Exercise directions: The reply to the records below should contain exactly the lines from the line with "ATOM 142 N N" through the line with "ATOM 151 N N", and nothing besides.

Data to use:
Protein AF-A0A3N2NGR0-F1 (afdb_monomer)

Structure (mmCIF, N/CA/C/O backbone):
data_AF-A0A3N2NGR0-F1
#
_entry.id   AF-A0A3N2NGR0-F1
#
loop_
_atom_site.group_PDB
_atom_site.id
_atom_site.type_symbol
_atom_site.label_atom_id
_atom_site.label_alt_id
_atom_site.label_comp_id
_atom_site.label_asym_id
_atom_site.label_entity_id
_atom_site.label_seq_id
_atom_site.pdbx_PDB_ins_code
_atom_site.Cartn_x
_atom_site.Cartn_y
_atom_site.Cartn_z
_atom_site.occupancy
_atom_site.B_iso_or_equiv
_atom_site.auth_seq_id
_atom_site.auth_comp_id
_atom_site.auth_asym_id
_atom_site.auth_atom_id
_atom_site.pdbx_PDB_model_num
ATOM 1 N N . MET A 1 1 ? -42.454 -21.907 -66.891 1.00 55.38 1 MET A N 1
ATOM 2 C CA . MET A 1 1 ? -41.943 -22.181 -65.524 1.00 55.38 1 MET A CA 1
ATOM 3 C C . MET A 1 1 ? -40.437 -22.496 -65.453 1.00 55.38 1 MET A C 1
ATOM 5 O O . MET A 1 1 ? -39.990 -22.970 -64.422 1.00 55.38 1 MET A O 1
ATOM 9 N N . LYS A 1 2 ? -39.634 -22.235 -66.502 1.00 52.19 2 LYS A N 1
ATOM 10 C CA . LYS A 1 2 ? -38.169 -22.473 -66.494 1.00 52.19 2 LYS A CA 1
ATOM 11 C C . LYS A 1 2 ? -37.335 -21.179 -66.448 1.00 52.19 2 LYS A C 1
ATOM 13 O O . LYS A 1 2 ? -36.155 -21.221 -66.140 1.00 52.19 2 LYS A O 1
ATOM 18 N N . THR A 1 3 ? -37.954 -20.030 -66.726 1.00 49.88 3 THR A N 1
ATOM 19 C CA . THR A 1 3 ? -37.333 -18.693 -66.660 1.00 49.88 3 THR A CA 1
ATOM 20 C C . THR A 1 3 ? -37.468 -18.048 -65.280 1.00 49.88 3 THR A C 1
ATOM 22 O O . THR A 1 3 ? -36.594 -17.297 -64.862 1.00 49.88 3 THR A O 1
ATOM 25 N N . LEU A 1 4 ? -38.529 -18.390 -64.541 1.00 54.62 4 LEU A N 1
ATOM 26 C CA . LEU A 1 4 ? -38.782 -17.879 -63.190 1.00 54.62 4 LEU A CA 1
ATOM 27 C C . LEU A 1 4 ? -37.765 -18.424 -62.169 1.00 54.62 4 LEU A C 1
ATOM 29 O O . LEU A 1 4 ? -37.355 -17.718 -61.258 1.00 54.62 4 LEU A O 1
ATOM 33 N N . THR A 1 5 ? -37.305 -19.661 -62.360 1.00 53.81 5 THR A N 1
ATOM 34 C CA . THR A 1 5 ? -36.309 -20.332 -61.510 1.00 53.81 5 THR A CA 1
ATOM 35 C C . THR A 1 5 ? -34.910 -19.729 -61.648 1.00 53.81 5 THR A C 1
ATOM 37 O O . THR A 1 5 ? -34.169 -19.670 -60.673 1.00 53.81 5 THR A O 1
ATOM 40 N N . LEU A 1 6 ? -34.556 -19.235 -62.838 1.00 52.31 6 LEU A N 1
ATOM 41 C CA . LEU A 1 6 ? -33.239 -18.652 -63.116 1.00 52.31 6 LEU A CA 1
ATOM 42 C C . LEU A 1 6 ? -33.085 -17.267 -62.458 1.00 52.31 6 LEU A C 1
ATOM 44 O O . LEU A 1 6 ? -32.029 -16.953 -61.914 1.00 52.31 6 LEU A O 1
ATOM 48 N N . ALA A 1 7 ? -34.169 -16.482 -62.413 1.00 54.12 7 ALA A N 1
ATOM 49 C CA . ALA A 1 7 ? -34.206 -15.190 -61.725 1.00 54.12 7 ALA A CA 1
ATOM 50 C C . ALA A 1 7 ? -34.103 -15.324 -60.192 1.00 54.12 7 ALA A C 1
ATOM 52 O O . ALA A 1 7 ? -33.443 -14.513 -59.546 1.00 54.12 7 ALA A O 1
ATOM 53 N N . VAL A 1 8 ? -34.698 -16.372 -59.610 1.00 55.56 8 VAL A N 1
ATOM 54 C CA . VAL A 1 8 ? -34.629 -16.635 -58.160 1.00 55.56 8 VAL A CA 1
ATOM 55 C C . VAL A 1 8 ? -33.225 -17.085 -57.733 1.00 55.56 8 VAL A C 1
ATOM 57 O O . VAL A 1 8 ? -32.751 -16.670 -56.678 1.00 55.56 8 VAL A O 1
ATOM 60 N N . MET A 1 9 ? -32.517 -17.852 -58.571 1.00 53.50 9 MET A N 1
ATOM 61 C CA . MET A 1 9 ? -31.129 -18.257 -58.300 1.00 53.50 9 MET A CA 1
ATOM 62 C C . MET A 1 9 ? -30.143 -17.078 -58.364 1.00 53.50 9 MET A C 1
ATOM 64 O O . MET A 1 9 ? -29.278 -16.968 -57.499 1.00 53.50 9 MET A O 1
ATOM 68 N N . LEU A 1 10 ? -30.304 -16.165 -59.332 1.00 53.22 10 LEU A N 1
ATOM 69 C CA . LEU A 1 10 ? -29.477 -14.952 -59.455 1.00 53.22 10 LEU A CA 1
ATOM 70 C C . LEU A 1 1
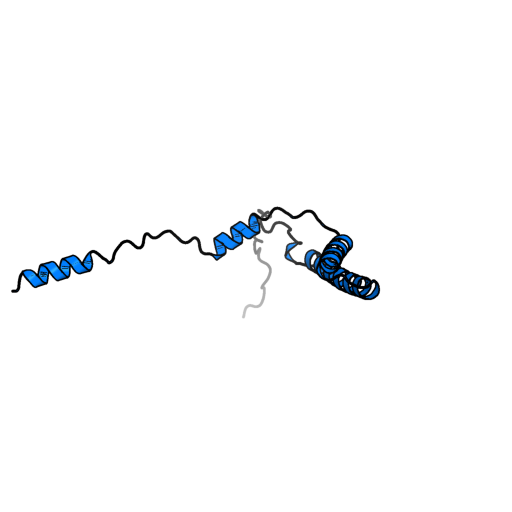0 ? -29.724 -13.938 -58.324 1.00 53.22 10 LEU A C 1
ATOM 72 O O . LEU A 1 10 ? -28.794 -13.254 -57.895 1.00 53.22 10 LEU A O 1
ATOM 76 N N . GLY A 1 11 ? -30.958 -13.862 -57.814 1.00 51.75 11 GLY A N 1
ATOM 77 C CA . GLY A 1 11 ? -31.306 -13.009 -56.674 1.00 51.75 11 GLY A CA 1
ATOM 78 C C . GLY A 1 11 ? -30.734 -13.505 -55.341 1.00 51.75 11 GLY A C 1
ATOM 79 O O . GLY A 1 11 ? -30.334 -12.693 -54.510 1.00 51.75 11 GLY A O 1
ATOM 80 N N . LEU A 1 12 ? -30.631 -14.825 -55.144 1.00 50.66 12 LEU A N 1
ATOM 81 C CA . LEU A 1 12 ? -30.121 -15.409 -53.896 1.00 50.66 12 LEU A CA 1
ATOM 82 C C . LEU A 1 12 ? -28.588 -15.312 -53.774 1.00 50.66 12 LEU A C 1
ATOM 84 O O . LEU A 1 12 ? -28.059 -15.213 -52.670 1.00 50.66 12 LEU A O 1
ATOM 88 N N . THR A 1 13 ? -27.866 -15.260 -54.899 1.00 50.06 13 THR A N 1
ATOM 89 C CA . THR A 1 13 ? -26.407 -15.042 -54.928 1.00 50.06 13 THR A CA 1
ATOM 90 C C . THR A 1 13 ? -25.978 -13.599 -54.639 1.00 50.06 13 THR A C 1
ATOM 92 O O . THR A 1 13 ? -24.804 -13.361 -54.367 1.00 50.06 13 THR A O 1
ATOM 95 N N . ALA A 1 14 ? -26.900 -12.630 -54.648 1.00 51.94 14 ALA A N 1
ATOM 96 C CA . ALA A 1 14 ? -26.588 -11.224 -54.371 1.00 51.94 14 ALA A CA 1
ATOM 97 C C . ALA A 1 14 ? -26.491 -10.889 -52.866 1.00 51.94 14 ALA A C 1
ATOM 99 O O . ALA A 1 14 ? -26.065 -9.793 -52.510 1.00 51.94 14 ALA A O 1
ATOM 100 N N . LEU A 1 15 ? -26.829 -11.829 -51.974 1.00 50.91 15 LEU A N 1
ATOM 101 C CA . LEU A 1 15 ? -26.742 -11.660 -50.517 1.00 50.91 15 LEU A CA 1
ATOM 102 C C . LEU A 1 15 ? -25.518 -12.375 -49.911 1.00 50.91 15 LEU A C 1
ATOM 104 O O . LEU A 1 15 ? -25.583 -12.891 -48.801 1.00 50.91 15 LEU A O 1
ATOM 108 N N . CYS A 1 16 ? -24.402 -12.475 -50.640 1.00 51.38 16 CYS A N 1
ATOM 109 C CA . CYS A 1 16 ? -23.239 -13.240 -50.168 1.00 51.38 16 CYS A CA 1
ATOM 110 C C . CYS A 1 16 ? -21.883 -12.595 -50.488 1.00 51.38 16 CYS A C 1
ATOM 112 O O . CYS A 1 16 ? -20.925 -13.292 -50.817 1.00 51.38 16 CYS A O 1
ATOM 114 N N . GLY A 1 17 ? -21.754 -11.268 -50.396 1.00 54.72 17 GLY A N 1
ATOM 115 C CA . GLY A 1 17 ? -20.470 -10.677 -50.768 1.00 54.72 17 GLY A CA 1
ATOM 116 C C . GLY A 1 17 ? -20.236 -9.219 -50.444 1.00 54.72 17 GLY A C 1
ATOM 117 O O . GLY A 1 17 ? -19.872 -8.487 -51.346 1.00 54.72 17 GLY A O 1
ATOM 118 N N . THR A 1 18 ? -20.326 -8.818 -49.176 1.00 53.66 18 THR A N 1
ATOM 119 C CA . THR A 1 18 ? -19.398 -7.807 -48.634 1.00 53.66 18 THR A CA 1
ATOM 120 C C . THR A 1 18 ? -19.185 -8.045 -47.140 1.00 53.66 18 THR A C 1
ATOM 122 O O . THR A 1 18 ? -19.607 -7.253 -46.297 1.00 53.66 18 THR A O 1
ATOM 125 N N . VAL A 1 19 ? -18.471 -9.114 -46.781 1.00 53.84 19 VAL A N 1
ATOM 126 C CA . VAL A 1 19 ? -17.593 -8.997 -45.610 1.00 53.84 19 VAL A CA 1
ATOM 127 C C . VAL A 1 19 ? -16.507 -8.021 -46.033 1.00 53.84 19 VAL A C 1
ATOM 129 O O . VAL A 1 19 ? -15.531 -8.391 -46.679 1.00 53.84 19 VAL A O 1
ATOM 132 N N . ALA A 1 20 ? -16.739 -6.736 -45.757 1.00 52.19 20 ALA A N 1
ATOM 133 C CA . ALA A 1 20 ? -15.687 -5.743 -45.808 1.00 52.19 20 ALA A CA 1
ATOM 134 C C . ALA A 1 20 ? -14.571 -6.282 -44.917 1.00 52.19 20 ALA A C 1
ATOM 136 O O . ALA A 1 20 ? -14.734 -6.356 -43.696 1.00 52.19 20 ALA A O 1
ATOM 137 N N . ALA A 1 21 ? -13.474 -6.709 -45.543 1.00 53.78 21 ALA A N 1
ATOM 138 C CA . ALA A 1 21 ? -12.232 -7.040 -44.878 1.00 53.78 21 ALA A CA 1
ATOM 139 C C . ALA A 1 21 ? -11.709 -5.757 -44.227 1.00 53.78 21 ALA A C 1
ATOM 141 O O . ALA A 1 21 ? -10.807 -5.086 -44.721 1.00 53.78 21 ALA A O 1
ATOM 142 N N . LYS A 1 22 ? -12.314 -5.371 -43.104 1.00 45.66 22 LYS A N 1
ATOM 143 C CA . LYS A 1 22 ? -11.637 -4.541 -42.131 1.00 45.66 22 LYS A CA 1
ATOM 144 C C . LYS A 1 22 ? -10.609 -5.483 -41.557 1.00 45.66 22 LYS A C 1
ATOM 146 O O . LYS A 1 22 ? -10.970 -6.364 -40.783 1.00 45.66 22 LYS A O 1
ATOM 151 N N . ALA A 1 23 ? -9.376 -5.348 -42.041 1.00 54.44 23 ALA A N 1
ATOM 152 C CA . ALA A 1 23 ? -8.202 -5.935 -41.435 1.00 54.44 23 ALA A CA 1
ATOM 153 C C . ALA A 1 23 ? -8.328 -5.720 -39.923 1.00 54.44 23 ALA A C 1
ATOM 155 O O . ALA A 1 23 ? -8.124 -4.617 -39.407 1.00 54.44 23 ALA A O 1
ATOM 156 N N . GLN A 1 24 ? -8.788 -6.754 -39.220 1.00 50.53 24 GLN A N 1
ATOM 157 C CA . GLN A 1 24 ? -8.642 -6.827 -37.787 1.00 50.53 24 GLN A CA 1
ATOM 158 C C . GLN A 1 24 ? -7.140 -6.964 -37.632 1.00 50.53 24 GLN A C 1
ATOM 160 O O . GLN A 1 24 ? -6.601 -8.054 -37.788 1.00 50.53 24 GLN A O 1
ATOM 165 N N . ALA A 1 25 ? -6.457 -5.830 -37.428 1.00 55.81 25 ALA A N 1
ATOM 166 C CA . ALA A 1 25 ? -5.162 -5.845 -36.770 1.00 55.81 25 ALA A CA 1
ATOM 167 C C . ALA A 1 25 ? -5.320 -6.854 -35.629 1.00 55.81 25 ALA A C 1
ATOM 169 O O . ALA A 1 25 ? -6.282 -6.687 -34.858 1.00 55.81 25 ALA A O 1
ATOM 170 N N . PRO A 1 26 ? -4.526 -7.938 -35.623 1.00 65.56 26 PRO A N 1
ATOM 171 C CA . PRO A 1 26 ? -4.762 -9.058 -34.734 1.00 65.56 26 PRO A CA 1
ATOM 172 C C . PRO A 1 2
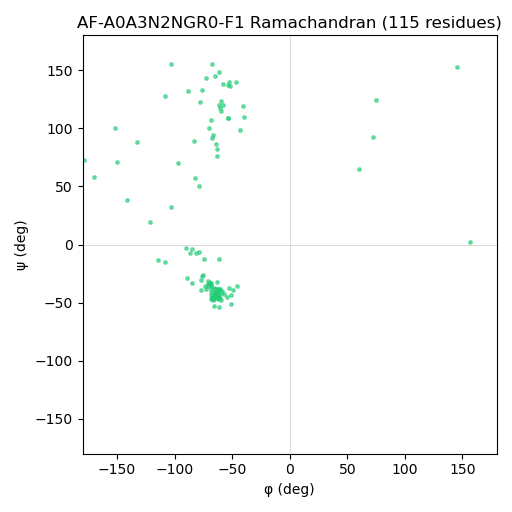6 ? -4.886 -8.483 -33.326 1.00 65.56 26 PRO A C 1
ATOM 174 O O . PRO A 1 26 ? -4.158 -7.552 -32.985 1.00 65.56 26 PRO A O 1
ATOM 177 N N . GLU A 1 27 ? -5.864 -8.937 -32.539 1.00 64.50 27 GLU A N 1
ATOM 178 C CA . GLU A 1 27 ? -6.087 -8.412 -31.181 1.00 64.50 27 GLU A CA 1
ATOM 179 C C . GLU A 1 27 ? -4.774 -8.288 -30.403 1.00 64.50 27 GLU A C 1
ATOM 181 O O . GLU A 1 27 ? -4.559 -7.301 -29.706 1.00 64.50 27 GLU A O 1
ATOM 186 N N . SER A 1 28 ? -3.848 -9.223 -30.627 1.00 68.12 28 SER A N 1
ATOM 187 C CA . SER A 1 28 ? -2.482 -9.183 -30.114 1.00 68.12 28 SER A CA 1
ATOM 188 C C . SER A 1 28 ? -1.747 -7.870 -30.396 1.00 68.12 28 SER A C 1
ATOM 190 O O . SER A 1 28 ? -1.111 -7.337 -29.501 1.00 68.12 28 SER A O 1
ATOM 192 N N . GLU A 1 29 ? -1.842 -7.301 -31.591 1.00 74.69 29 GLU A N 1
ATOM 193 C CA . GLU A 1 29 ? -1.147 -6.076 -31.988 1.00 74.69 29 GLU A CA 1
ATOM 194 C C . GLU A 1 29 ? -1.810 -4.819 -31.412 1.00 74.69 29 GLU A C 1
ATOM 196 O O . GLU A 1 29 ? -1.123 -3.859 -31.053 1.00 74.69 29 GLU A O 1
ATOM 201 N N . ARG A 1 30 ? -3.136 -4.850 -31.219 1.00 75.31 30 ARG A N 1
ATOM 202 C CA . ARG A 1 30 ? -3.857 -3.818 -30.456 1.00 75.31 30 ARG A CA 1
ATOM 203 C C . ARG A 1 30 ? -3.473 -3.860 -28.980 1.00 75.31 30 ARG A C 1
ATOM 205 O O . ARG A 1 30 ? -3.154 -2.816 -28.422 1.00 75.31 30 ARG A O 1
ATOM 212 N N . ILE A 1 31 ? -3.418 -5.055 -28.393 1.00 73.12 31 ILE A N 1
ATOM 213 C CA . ILE A 1 31 ? -2.998 -5.289 -27.007 1.00 73.12 31 ILE A CA 1
ATOM 214 C C . ILE A 1 31 ? -1.536 -4.867 -26.813 1.00 73.12 31 ILE A C 1
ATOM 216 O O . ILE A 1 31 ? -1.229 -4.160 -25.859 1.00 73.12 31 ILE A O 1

Result of the exercise:
ATOM 142 N N . LYS A 1 22 ? -12.314 -5.371 -43.104 1.00 45.66 22 LYS A N 1
ATOM 143 C CA . LYS A 1 22 ? -11.637 -4.541 -42.131 1.00 45.66 22 LYS A CA 1
ATOM 144 C C . LYS A 1 22 ? -10.609 -5.483 -41.557 1.00 45.66 22 LYS A C 1
ATOM 146 O O . LYS A 1 22 ? -10.970 -6.364 -40.783 1.00 45.66 22 LYS A O 1
ATOM 151 N N . ALA A 1 23 ? -9.376 -5.348 -42.041 1.00 54.44 23 ALA A N 1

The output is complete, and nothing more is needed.